Rotary International presented project details at talks with Mustafa Al-Samou, Undersecretary of the Libyan Ministry of Industry and Minerals, in Tripoli last week.

“The proposed project by the Hungarian company outlines the development of a facility using environmentally-friendly technologies designed to boost local cement production, meet domestic demand, and reduce reliance on cement imports,” the ministry said in a statement on its website.

The talks also explored avenues for cooperation and investment in the building materials sector as part of the ministry's broader strategy to expand industrial activity, support local manufacturing, and attract foreign expertise and capital to Libya’s industrial base.

In September, Raysut Cement, the Sultanate of Oman’s biggest cement producer, signed a memorandum of understanding with Libya Energy and Mining Bank (LEMB), a specialised developmental bank, to study opportunities for marketing its products in Libya and neighbouring markets as part of its strategy to strengthen regional presence and explore new markets.

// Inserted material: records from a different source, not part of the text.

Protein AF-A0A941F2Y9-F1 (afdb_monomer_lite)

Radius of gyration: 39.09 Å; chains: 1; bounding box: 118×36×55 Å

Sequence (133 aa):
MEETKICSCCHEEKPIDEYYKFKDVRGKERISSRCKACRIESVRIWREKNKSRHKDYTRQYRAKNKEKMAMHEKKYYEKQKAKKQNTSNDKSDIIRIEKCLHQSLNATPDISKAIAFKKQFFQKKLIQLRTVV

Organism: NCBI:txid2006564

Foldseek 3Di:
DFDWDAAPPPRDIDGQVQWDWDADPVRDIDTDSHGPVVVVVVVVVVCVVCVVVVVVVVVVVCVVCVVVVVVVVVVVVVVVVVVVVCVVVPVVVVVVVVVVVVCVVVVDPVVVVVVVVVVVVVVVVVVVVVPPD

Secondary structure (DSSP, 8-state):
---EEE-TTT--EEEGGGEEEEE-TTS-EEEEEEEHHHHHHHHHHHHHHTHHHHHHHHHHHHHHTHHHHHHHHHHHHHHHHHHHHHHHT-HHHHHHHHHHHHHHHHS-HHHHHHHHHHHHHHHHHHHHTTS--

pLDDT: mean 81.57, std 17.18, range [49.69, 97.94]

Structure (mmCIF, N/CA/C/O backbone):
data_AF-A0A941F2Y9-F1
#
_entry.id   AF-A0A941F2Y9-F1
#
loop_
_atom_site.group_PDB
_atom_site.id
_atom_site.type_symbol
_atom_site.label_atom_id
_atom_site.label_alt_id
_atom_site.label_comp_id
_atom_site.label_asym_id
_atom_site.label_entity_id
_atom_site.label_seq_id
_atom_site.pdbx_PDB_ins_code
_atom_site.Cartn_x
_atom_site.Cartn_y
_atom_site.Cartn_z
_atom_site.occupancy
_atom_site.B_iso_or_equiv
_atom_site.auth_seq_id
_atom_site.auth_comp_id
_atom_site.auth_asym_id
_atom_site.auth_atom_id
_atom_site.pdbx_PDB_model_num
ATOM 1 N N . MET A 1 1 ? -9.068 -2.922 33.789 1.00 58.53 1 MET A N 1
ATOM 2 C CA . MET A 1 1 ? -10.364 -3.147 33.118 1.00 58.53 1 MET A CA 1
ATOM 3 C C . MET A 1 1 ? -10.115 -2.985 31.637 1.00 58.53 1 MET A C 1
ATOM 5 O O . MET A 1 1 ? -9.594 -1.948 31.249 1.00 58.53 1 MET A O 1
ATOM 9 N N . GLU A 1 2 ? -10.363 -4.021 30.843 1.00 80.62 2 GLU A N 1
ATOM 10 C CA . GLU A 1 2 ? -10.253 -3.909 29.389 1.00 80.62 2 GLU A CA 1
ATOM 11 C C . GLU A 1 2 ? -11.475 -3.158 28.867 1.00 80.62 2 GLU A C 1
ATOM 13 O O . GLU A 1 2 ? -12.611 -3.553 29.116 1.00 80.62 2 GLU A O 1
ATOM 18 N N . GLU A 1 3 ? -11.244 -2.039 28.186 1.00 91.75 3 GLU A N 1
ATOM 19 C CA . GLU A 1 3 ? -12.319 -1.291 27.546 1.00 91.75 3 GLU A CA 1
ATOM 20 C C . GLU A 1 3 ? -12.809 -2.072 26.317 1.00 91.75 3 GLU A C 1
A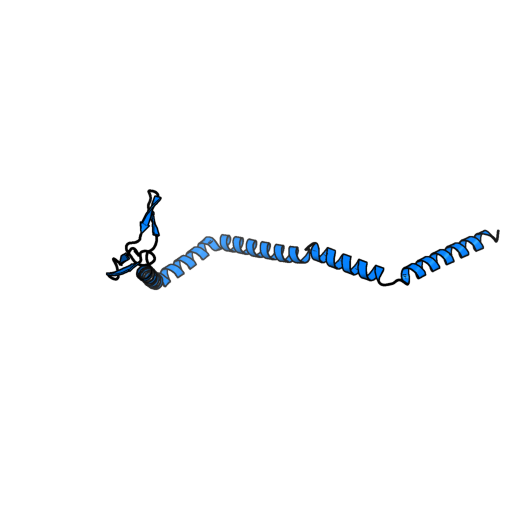TOM 22 O O . GLU A 1 3 ? -12.046 -2.351 25.383 1.00 91.75 3 GLU A O 1
ATOM 27 N N . THR A 1 4 ? -14.091 -2.436 26.318 1.00 95.31 4 THR A N 1
ATOM 28 C CA . THR A 1 4 ? -14.754 -3.152 25.225 1.00 95.31 4 THR A CA 1
ATOM 29 C C . THR A 1 4 ? -15.686 -2.230 24.443 1.00 95.31 4 THR A C 1
ATOM 31 O O . THR A 1 4 ? -16.134 -1.183 24.911 1.00 95.31 4 THR A O 1
ATOM 34 N N . LYS A 1 5 ? -15.946 -2.596 23.187 1.00 95.62 5 LYS A N 1
ATOM 35 C CA . LYS A 1 5 ? -16.812 -1.862 22.265 1.00 95.62 5 LYS A CA 1
ATOM 36 C C . LYS A 1 5 ? -17.575 -2.829 21.366 1.00 95.62 5 LYS A C 1
ATOM 38 O O . LYS A 1 5 ? -17.014 -3.814 20.883 1.00 95.62 5 LYS A O 1
ATO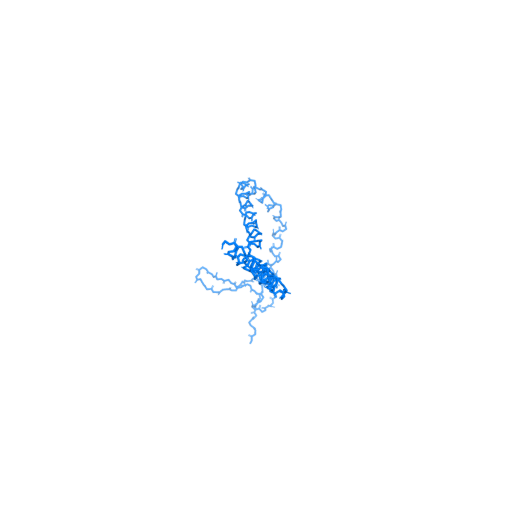M 43 N N . ILE A 1 6 ? -18.831 -2.492 21.080 1.00 97.12 6 ILE A N 1
ATOM 44 C CA . ILE A 1 6 ? -19.703 -3.247 20.174 1.00 97.12 6 ILE A CA 1
ATOM 45 C C . ILE A 1 6 ? -19.465 -2.816 18.725 1.00 97.12 6 ILE A C 1
ATOM 47 O O . ILE A 1 6 ? -19.464 -1.624 18.392 1.00 97.12 6 ILE A O 1
ATOM 51 N N . CYS A 1 7 ? -19.268 -3.791 17.840 1.00 97.94 7 CYS A N 1
ATOM 52 C CA . CYS A 1 7 ? -19.062 -3.531 16.421 1.00 97.94 7 CYS A CA 1
ATOM 53 C C . CYS A 1 7 ? -20.392 -3.198 15.737 1.00 97.94 7 CYS A C 1
ATOM 55 O O . CYS A 1 7 ? -21.290 -4.025 15.706 1.00 97.94 7 CYS A O 1
ATOM 57 N N . SER A 1 8 ? -20.491 -2.059 15.050 1.00 97.31 8 SER A N 1
ATOM 58 C CA . SER A 1 8 ? -21.701 -1.679 14.284 1.00 97.31 8 SER A CA 1
ATOM 59 C C . SER A 1 8 ? -22.023 -2.568 13.068 1.00 97.31 8 SER A C 1
ATOM 61 O O . SER A 1 8 ? -23.016 -2.342 12.387 1.00 97.31 8 SER A O 1
ATOM 63 N N . CYS A 1 9 ? -21.151 -3.523 12.725 1.00 96.56 9 CYS A N 1
ATOM 64 C CA . CYS A 1 9 ? -21.321 -4.405 11.568 1.00 96.56 9 CYS A CA 1
ATOM 65 C C . CYS A 1 9 ? -21.678 -5.839 11.975 1.00 96.56 9 CYS A C 1
ATOM 67 O O . CYS A 1 9 ? -22.619 -6.395 11.422 1.00 96.56 9 CYS A O 1
ATOM 69 N N . CYS A 1 10 ? -20.927 -6.443 12.903 1.00 96.88 10 CYS A N 1
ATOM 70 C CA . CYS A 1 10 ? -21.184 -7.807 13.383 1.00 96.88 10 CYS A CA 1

Officials in western Libya also laid the foundation stone for a new $600 million cement plant in Nalut the same month.

The facility, located in the Um al-Baqal area, will start with two production lines capable of producing 12,000 tonnes per day (tpd) of Portland cement, with plans to expand output to 14,000tpd.

Libya has a number of cement plants, mostly state-controlled, but many of them have been crippled by years of internal strife.